After about a month, I adjusted my water intake, and my meter reads were accurate. But I was still dealing with the problem of finding the meter. Yes, most of them were either in the front or to the side of the house. But some of them were underneath houses that were on a cliff, and you had to use a mini scope from half a mile away. Or they were in a yard you couldn’t enter because the customer didn’t want you to, so you had to rubber band your pocket mirror to your dog stick, and lift that baby over the wooden fence. As you raised the dog stick, you looked into that pocket mirror high above you and read those four dials upside down.

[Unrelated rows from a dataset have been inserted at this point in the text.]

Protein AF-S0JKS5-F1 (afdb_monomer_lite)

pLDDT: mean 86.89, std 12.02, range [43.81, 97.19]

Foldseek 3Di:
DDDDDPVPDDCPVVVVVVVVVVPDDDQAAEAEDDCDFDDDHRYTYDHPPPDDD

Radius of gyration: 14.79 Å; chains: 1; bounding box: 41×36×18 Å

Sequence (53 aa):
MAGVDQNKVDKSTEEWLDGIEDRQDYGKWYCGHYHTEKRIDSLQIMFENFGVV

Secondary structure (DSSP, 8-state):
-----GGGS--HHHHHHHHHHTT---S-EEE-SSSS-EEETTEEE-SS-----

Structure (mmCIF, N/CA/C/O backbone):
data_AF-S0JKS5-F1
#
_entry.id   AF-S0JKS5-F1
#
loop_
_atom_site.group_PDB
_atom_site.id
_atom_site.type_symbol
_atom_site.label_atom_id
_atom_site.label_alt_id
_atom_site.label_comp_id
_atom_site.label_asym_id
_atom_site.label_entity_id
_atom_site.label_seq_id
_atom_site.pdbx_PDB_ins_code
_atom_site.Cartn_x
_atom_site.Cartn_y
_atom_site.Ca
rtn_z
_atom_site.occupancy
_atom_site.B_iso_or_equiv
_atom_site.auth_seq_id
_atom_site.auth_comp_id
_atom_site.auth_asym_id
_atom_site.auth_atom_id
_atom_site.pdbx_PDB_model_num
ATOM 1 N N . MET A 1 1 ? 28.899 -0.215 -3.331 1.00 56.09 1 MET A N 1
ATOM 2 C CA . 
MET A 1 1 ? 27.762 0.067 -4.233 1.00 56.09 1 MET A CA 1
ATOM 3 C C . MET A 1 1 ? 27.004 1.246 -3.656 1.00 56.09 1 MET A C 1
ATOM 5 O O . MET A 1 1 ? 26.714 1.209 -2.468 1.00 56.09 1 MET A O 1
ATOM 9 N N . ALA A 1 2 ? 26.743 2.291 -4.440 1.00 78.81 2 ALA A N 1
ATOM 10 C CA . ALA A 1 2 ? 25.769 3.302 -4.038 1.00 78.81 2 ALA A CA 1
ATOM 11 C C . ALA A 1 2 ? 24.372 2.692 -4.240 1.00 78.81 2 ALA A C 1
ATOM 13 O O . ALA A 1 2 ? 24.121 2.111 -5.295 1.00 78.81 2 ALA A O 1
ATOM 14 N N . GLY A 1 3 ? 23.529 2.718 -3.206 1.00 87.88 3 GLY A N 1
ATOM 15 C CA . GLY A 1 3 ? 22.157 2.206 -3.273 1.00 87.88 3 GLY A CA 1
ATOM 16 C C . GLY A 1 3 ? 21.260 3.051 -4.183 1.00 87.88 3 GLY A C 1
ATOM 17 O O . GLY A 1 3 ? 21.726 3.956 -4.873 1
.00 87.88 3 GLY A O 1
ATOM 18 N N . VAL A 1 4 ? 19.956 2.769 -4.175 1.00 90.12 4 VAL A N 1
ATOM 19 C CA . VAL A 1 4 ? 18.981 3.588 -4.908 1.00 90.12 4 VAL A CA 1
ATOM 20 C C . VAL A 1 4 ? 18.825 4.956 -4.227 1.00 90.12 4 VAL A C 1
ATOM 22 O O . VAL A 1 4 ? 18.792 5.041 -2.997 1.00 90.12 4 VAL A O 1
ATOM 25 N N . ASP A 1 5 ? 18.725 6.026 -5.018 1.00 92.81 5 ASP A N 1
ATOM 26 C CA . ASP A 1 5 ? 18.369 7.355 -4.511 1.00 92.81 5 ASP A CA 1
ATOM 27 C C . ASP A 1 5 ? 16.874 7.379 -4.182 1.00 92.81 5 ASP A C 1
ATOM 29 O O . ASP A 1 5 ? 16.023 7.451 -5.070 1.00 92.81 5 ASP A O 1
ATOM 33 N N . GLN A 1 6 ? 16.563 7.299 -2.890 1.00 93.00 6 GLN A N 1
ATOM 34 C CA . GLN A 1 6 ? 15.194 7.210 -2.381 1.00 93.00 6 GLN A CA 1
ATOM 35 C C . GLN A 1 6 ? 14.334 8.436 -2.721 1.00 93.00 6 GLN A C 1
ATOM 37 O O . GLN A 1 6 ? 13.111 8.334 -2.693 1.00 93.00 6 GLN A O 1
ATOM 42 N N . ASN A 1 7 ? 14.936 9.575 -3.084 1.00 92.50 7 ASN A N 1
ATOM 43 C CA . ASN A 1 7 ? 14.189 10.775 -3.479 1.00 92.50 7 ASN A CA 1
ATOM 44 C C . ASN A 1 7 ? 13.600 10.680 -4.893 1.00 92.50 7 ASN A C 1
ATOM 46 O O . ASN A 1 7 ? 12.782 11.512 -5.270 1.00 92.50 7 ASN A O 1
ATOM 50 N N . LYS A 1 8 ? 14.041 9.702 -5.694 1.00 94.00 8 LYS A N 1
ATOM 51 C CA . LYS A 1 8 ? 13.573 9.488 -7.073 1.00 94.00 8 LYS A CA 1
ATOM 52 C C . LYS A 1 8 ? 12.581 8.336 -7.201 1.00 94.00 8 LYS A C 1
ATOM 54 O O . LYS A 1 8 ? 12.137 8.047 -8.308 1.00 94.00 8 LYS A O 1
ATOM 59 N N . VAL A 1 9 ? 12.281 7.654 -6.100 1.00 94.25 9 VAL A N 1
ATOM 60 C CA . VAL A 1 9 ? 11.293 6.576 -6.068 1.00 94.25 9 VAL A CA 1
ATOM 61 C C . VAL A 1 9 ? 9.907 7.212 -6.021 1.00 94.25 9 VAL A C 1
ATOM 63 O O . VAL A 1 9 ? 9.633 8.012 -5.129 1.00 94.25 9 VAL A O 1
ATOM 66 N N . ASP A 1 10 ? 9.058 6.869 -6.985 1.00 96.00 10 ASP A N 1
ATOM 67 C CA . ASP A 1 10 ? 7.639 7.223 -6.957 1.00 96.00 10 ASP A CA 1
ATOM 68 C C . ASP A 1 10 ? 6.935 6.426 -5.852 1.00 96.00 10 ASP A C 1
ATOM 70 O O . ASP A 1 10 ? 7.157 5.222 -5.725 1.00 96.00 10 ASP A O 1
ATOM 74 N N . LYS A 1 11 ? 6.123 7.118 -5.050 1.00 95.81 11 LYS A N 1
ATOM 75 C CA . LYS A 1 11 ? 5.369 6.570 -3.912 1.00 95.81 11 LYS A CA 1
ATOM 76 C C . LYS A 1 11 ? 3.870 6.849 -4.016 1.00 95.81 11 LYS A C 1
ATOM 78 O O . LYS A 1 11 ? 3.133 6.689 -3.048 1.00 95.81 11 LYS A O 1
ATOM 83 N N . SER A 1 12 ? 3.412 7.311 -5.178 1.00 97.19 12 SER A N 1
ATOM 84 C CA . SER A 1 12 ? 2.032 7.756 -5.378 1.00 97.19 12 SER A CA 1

They told us about some stories during training that stuck in my mind and made me wonder about them when I was out in the field. One was where a female gas company worker was reading a meter next to a closed, wooden, side gate of a house. This side gate led to the backyard and had just enough space between the bottom of the gate and the grass where a dog could force its head through and clamp onto the woman’s foot. And that’s what happened. It pulled her foot underneath the fence when a second dog got a hold of her other foot and with their collective force, the two dogs dragged her underneath to the other side which was the backyard. I asked Victor what had happened to her, and Victor just shrugged his shoulders and said, “she was gone.”

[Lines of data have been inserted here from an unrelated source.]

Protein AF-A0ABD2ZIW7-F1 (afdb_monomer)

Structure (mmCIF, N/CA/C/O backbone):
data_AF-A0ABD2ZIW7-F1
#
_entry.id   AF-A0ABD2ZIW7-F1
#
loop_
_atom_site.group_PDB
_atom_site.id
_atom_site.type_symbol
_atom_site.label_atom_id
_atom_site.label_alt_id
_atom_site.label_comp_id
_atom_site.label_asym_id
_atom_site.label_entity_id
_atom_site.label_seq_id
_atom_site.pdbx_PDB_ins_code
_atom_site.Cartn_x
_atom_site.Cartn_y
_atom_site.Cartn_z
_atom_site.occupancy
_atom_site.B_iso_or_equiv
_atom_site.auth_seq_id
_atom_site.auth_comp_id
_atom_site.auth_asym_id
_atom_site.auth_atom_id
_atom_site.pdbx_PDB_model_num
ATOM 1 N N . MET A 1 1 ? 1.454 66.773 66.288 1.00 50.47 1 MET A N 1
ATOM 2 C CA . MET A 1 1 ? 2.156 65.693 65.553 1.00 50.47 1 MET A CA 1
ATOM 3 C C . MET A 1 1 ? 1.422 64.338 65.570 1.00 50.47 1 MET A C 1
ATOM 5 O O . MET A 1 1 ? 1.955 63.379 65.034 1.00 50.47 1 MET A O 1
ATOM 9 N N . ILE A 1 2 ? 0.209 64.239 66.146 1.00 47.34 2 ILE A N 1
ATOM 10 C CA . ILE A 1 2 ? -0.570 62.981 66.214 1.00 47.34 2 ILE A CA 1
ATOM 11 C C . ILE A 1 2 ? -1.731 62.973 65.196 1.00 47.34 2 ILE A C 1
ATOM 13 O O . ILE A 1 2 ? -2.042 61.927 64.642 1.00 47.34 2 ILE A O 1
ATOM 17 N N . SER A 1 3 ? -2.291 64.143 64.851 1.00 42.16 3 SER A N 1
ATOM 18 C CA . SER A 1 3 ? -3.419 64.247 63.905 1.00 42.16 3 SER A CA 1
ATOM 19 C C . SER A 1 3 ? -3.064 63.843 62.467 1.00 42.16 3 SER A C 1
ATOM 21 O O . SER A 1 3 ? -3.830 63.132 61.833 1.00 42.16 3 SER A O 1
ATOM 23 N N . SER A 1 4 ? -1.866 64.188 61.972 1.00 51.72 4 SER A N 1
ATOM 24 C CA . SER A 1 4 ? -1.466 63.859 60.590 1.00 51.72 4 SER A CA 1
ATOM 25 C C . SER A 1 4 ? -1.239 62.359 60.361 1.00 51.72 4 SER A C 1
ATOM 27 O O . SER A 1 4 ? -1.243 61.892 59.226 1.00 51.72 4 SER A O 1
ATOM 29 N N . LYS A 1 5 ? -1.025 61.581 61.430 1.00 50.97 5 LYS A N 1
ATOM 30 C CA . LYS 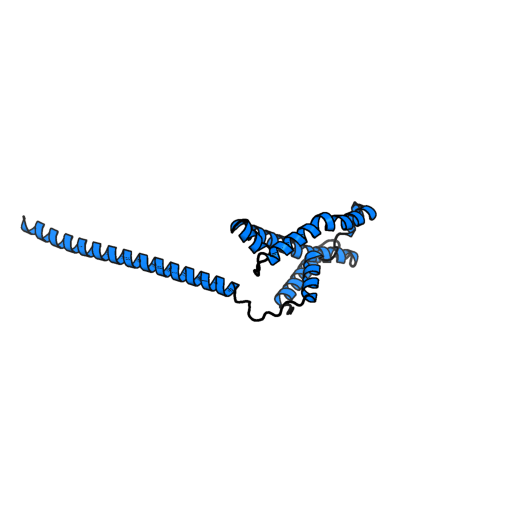A 1 5 ? -0.680 60.154 61.340 1.00 50.97 5 LYS A CA 1
ATOM 31 C C . LYS A 1 5 ? -1.912 59.245 61.296 1.00 50.97 5 LYS A C 1
ATOM 33 O O . LYS A 1 5 ? -1.808 58.128 60.805 1.00 50.97 5 LYS A O 1
ATOM 38 N N . ILE A 1 6 ? -3.058 59.73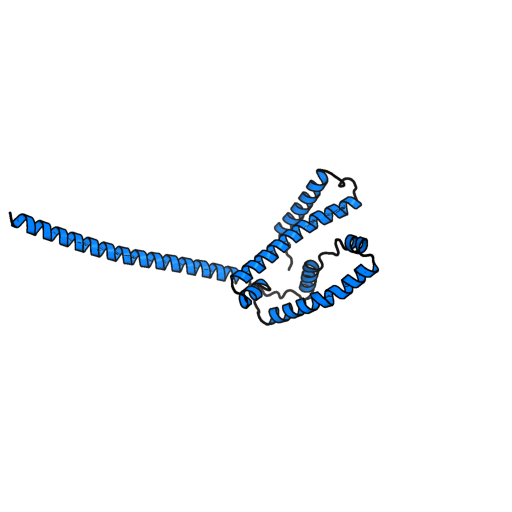5 61.773 1.00 52.78 6 ILE A N 1
ATOM 39 C CA . ILE A 1 6 ? -4.341 59.017 61.765 1.00 52.78 6 ILE A CA 1
ATOM 40 C C . ILE A 1 6 ? -5.038 59.192 60.408 1.00 52.78 6 ILE A C 1
ATOM 42 O O . ILE A 1 6 ? -5.522 58.218 59.837 1.00 52.78 6 ILE A O 1
ATOM 46 N N . GLU A 1 7 ? -4.990 60.398 59.840 1.00 50.78 7 GLU A N 1
ATOM 47 C CA . GLU A 1 7 ? -5.579 60.720 58.531 1.00 50.78 7 GLU A CA 1
ATOM 48 C C . GLU A 1 7 ? -4.893 59.937 57.393 1.00 50.78 7 GLU A C 1
ATOM 50 O O . GLU A 1 7 ? -5.552 59.260 56.608 1.00 50.78 7 GLU A O 1
ATOM 55 N N . THR A 1 8 ? -3.555 59.854 57.432 1.00 56.12 8 THR A N 1
ATOM 56 C CA . THR A 1 8 ? -2.752 59.030 56.503 1.00 56.12 8 THR A CA 1
ATOM 57 C C . THR A 1 8 ? -3.030 57.517 56.637 1.00 56.12 8 THR A C 1
ATOM 59 O O . THR A 1 8 ? -2.756 56.746 55.718 1.00 56.12 8 THR A O 1
ATOM 62 N N . GLY A 1 9 ? -3.545 57.055 57.784 1.00 54.00 9 GLY A N 1
ATOM 63 C CA . GLY A 1 9 ? -3.897 55.647 58.010 1.00 54.00 9 GLY A CA 1
ATOM 64 C C . GLY A 1 9 ? -5.244 55.262 57.394 1.00 54.00 9 GLY A C 1
ATOM 65 O O . GLY A 1 9 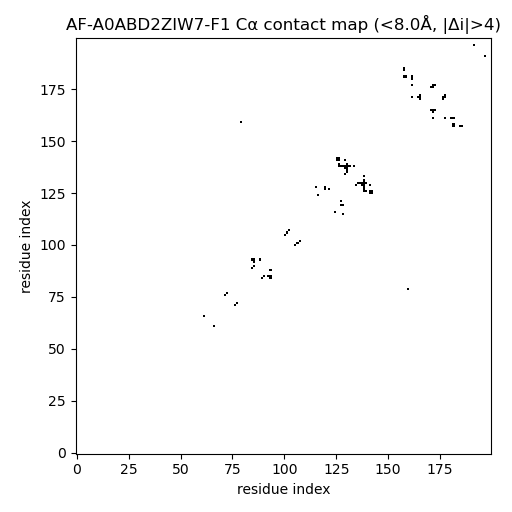? -5.377 54.165 56.855 1.00 54.00 9 GLY A O 1
ATOM 66 N N . SER A 1 10 ? -6.218 56.174 57.423 1.00 52.53 10 SER A N 1
ATOM 67 C CA . SER A 1 10 ? -7.563 55.947 56.879 1.00 52.53 10 SER A CA 1
ATOM 68 C C . SER A 1 10 ? -7.580 55.897 55.346 1.00 52.53 10 SER A C 1
ATOM 70 O O . SER A 1 10 ? -8.253 55.045 54.761 1.00 52.53 10 SER A O 1
ATOM 72 N N . GLU A 1 11 ? -6.801 56.755 54.678 1.00 56.84 11 GLU A N 1
ATOM 73 C CA . GLU A 1 11 ? -6.659 56.722 53.211 1.00 56.84 11 GLU A CA 1
ATOM 74 C C . GLU A 1 11 ? -5.964 55.442 52.727 1.00 56.84 11 GLU A C 1
ATOM 76 O O . GLU A 1 11 ? -6.364 54.851 51.727 1.00 56.84 11 GLU A O 1
ATOM 81 N N . ARG A 1 12 ? -4.966 54.950 53.474 1.00 58.12 12 ARG A N 1
ATOM 82 C CA . ARG A 1 12 ? -4.254 53.703 53.145 1.00 58.12 12 ARG A CA 1
ATOM 83 C C . ARG A 1 12 ? -5.116 52.454 53.302 1.00 58.12 12 ARG A C 1
ATOM 85 O O . ARG A 1 12 ? -4.942 51.514 52.536 1.00 58.12 12 ARG A O 1
ATOM 92 N N . LEU A 1 13 ? -6.034 52.439 54.267 1.00 55.75 13 LEU A N 1
ATOM 93 C CA . LEU A 1 13 ? -6.999 51.346 54.415 1.00 55.75 13 LEU A CA 1
ATOM 94 C C . LEU A 1 13 ? -8.056 51.378 53.310 1.00 55.75 13 LEU A C 1
ATOM 96 O O . LEU A 1 13 ? -8.407 50.326 52.792 1.00 55.75 13 LEU A O 1
ATOM 100 N N . SER A 1 14 ? -8.504 52.568 52.907 1.00 56.31 14 SER A N 1
ATOM 101 C CA . SER A 1 14 ? -9.453 52.722 51.797 1.00 56.31 14 SER A CA 1
ATOM 102 C C . SER A 1 14 ? -8.835 52.258 50.472 1.00 56.31 14 SER A C 1
ATOM 104 O O . SER A 1 14 ? -9.455 51.482 49.756 1.00 56.31 14 SER A O 1
ATOM 106 N N . LEU A 1 15 ? -7.572 52.621 50.208 1.00 62.09 15 LEU A N 1
ATOM 107 C CA . LEU A 1 15 ? -6.818 52.139 49.043 1.00 62.09 15 LEU A CA 1
ATOM 108 C C . LEU A 1 15 ? -6.560 50.626 49.085 1.00 62.09 15 LEU A C 1
ATOM 110 O O . LEU A 1 15 ? -6.719 49.959 48.073 1.00 62.09 15 LEU A O 1
ATOM 114 N N . ALA A 1 16 ? -6.221 50.061 50.247 1.00 60.56 16 ALA A N 1
ATOM 115 C CA . ALA A 1 16 ? -6.000 48.619 50.374 1.00 60.56 16 ALA A CA 1
ATOM 116 C C . ALA A 1 16 ? -7.292 47.795 50.209 1.00 60.56 16 ALA A C 1
ATOM 118 O O . ALA A 1 16 ? -7.240 46.679 49.696 1.00 60.56 16 ALA A O 1
ATOM 119 N N . ILE A 1 17 ? -8.443 48.330 50.634 1.00 60.03 17 ILE A N 1
ATOM 120 C CA . ILE A 1 17 ? -9.758 47.708 50.423 1.00 60.03 17 ILE A CA 1
ATOM 121 C C . ILE A 1 17 ? -10.159 47.801 48.944 1.00 60.03 17 ILE A C 1
ATOM 123 O O . ILE A 1 17 ? -10.653 46.818 48.392 1.00 60.03 17 ILE A O 1
ATOM 127 N N . GLU A 1 18 ? -9.900 48.938 48.291 1.00 66.56 18 GLU A N 1
ATOM 128 C CA . GLU A 1 18 ? -10.143 49.111 46.854 1.00 66.56 18 GLU A CA 1
ATOM 129 C C . GLU A 1 18 ? -9.262 48.163 46.023 1.00 66.56 18 GLU A C 1
ATOM 131 O O . GLU A 1 18 ? -9.769 47.452 45.157 1.00 66.56 18 GLU A O 1
ATOM 136 N N . ASP A 1 19 ? -7.970 48.057 46.350 1.00 62.94 19 ASP A N 1
ATOM 137 C CA . ASP A 1 19 ? -7.027 47.154 45.683 1.00 62.94 19 ASP A CA 1
ATOM 138 C C . ASP A 1 19 ? -7.379 45.675 45.911 1.00 62.94 19 ASP A C 1
ATOM 140 O O . ASP A 1 19 ? -7.299 44.880 44.974 1.00 62.94 19 ASP A O 1
ATOM 144 N N . ALA A 1 20 ? -7.810 45.290 47.120 1.00 61.72 20 ALA A N 1
ATOM 145 C CA . ALA A 1 20 ? -8.266 43.926 47.401 1.00 61.72 20 ALA A CA 1
ATOM 146 C C . ALA A 1 20 ? -9.522 43.572 46.588 1.00 61.72 20 ALA A C 1
ATOM 148 O O . ALA A 1 20 ? -9.578 42.507 45.973 1.00 61.72 20 ALA A O 1
ATOM 149 N N . ASN A 1 21 ? -10.483 44.497 46.506 1.00 70.50 21 ASN A N 1
ATOM 150 C CA . ASN A 1 21 ? -11.703 44.321 45.721 1.00 70.50 21 ASN A CA 1
ATOM 151 C C . ASN A 1 21 ? -11.411 44.246 44.208 1.00 70.50 21 ASN A C 1
ATOM 153 O O . ASN A 1 21 ? -11.977 43.412 43.502 1.00 70.50 21 ASN A O 1
ATOM 157 N N . ILE A 1 22 ? -10.480 45.063 43.701 1.00 72.00 22 ILE A N 1
ATOM 158 C CA . ILE A 1 22 ? -10.052 45.038 42.292 1.00 72.00 22 ILE A CA 1
ATOM 159 C C . ILE A 1 22 ? -9.328 43.727 41.954 1.00 72.00 22 ILE A C 1
ATOM 161 O O . ILE A 1 22 ? -9.542 43.164 40.875 1.00 72.00 22 ILE A O 1
ATOM 165 N N . ASN A 1 23 ? -8.483 43.220 42.853 1.00 70.56 23 ASN A N 1
ATOM 166 C CA . ASN A 1 23 ? -7.721 41.996 42.611 1.00 70.56 23 ASN A CA 1
ATOM 167 C C . ASN A 1 23 ? -8.618 40.746 42.638 1.00 70.56 23 ASN A C 1
ATOM 169 O O . ASN A 1 23 ? -8.454 39.858 41.797 1.00 70.56 23 ASN A O 1
ATOM 173 N N . ASP A 1 24 ? -9.617 40.714 43.526 1.00 74.19 24 ASP A N 1
ATOM 174 C CA . ASP A 1 24 ? -10.649 39.671 43.535 1.00 74.19 24 ASP A CA 1
ATOM 175 C C . ASP A 1 24 ? -11.497 39.715 42.256 1.00 74.19 24 ASP A C 1
ATOM 177 O O . ASP A 1 24 ? -11.697 38.684 41.605 1.00 74.19 24 ASP A O 1
ATOM 181 N N . GLN A 1 25 ? -11.907 40.908 41.812 1.00 73.31 25 GLN A N 1
ATOM 182 C CA . GLN A 1 25 ? -12.660 41.078 40.565 1.00 73.31 25 GLN A CA 1
ATOM 183 C C . GLN A 1 25 ? -11.854 40.614 39.336 1.00 73.31 25 GLN A C 1
ATOM 185 O O . GLN A 1 25 ? -12.399 39.983 38.427 1.00 73.31 25 GLN A O 1
ATOM 190 N N . LYS A 1 26 ? -10.541 40.874 39.319 1.00 75.19 26 LYS A N 1
ATOM 191 C CA . LYS A 1 26 ? -9.626 40.422 38.260 1.00 75.19 26 LYS A CA 1
ATOM 192 C C . LYS A 1 26 ? -9.449 38.901 38.261 1.00 75.19 26 LYS A C 1
ATOM 194 O O . LYS A 1 26 ? -9.466 38.291 37.195 1.00 75.19 26 LYS A O 1
ATOM 199 N N . CYS A 1 27 ? -9.347 38.284 39.439 1.00 74.06 27 CYS A N 1
ATOM 200 C CA . CYS A 1 27 ? -9.266 36.829 39.590 1.00 74.06 27 CYS A CA 1
ATOM 201 C C . CYS A 1 27 ? -10.536 36.125 39.074 1.00 74.06 27 CYS A C 1
ATOM 203 O O . CYS A 1 27 ? -10.456 35.107 38.378 1.00 74.06 27 CYS A O 1
ATOM 205 N N . ILE A 1 28 ? -11.713 36.691 39.360 1.00 77.12 28 ILE A N 1
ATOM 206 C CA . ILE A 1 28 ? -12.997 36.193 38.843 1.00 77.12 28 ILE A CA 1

After all those kinds of stories told during training, I felt like rabid dogs were ready to pounce on me behind every gated fence. Then, I kind of got used to it because I did the ritual that the gas company taught me to do: give a knock on the side entrance door with my dog stick, say, “Meter Reader,” wait a few seconds, and if nothing happened, I’d enter the yard. As I took a moment to get my bearings straight on another person’s property, I hoped some guy didn’t come out with a shotgun, the hole of the barrel pointed at me.

***

I was peering over a low, wrought iron gate where the meter was just nearby in the side yard of a house. The dials were perpendicular to where I was standing, so I stepped to the side to get a good angle on it. As I was doing so, a bare-breasted, fifty-year woman came into view. She was watering the backyard with her garden hose and no top on. She was plump, pale, and big breasted. She showed no signs of having seen me, so I walked away before I could get the read. I punched into the meter reading device, “could not find.”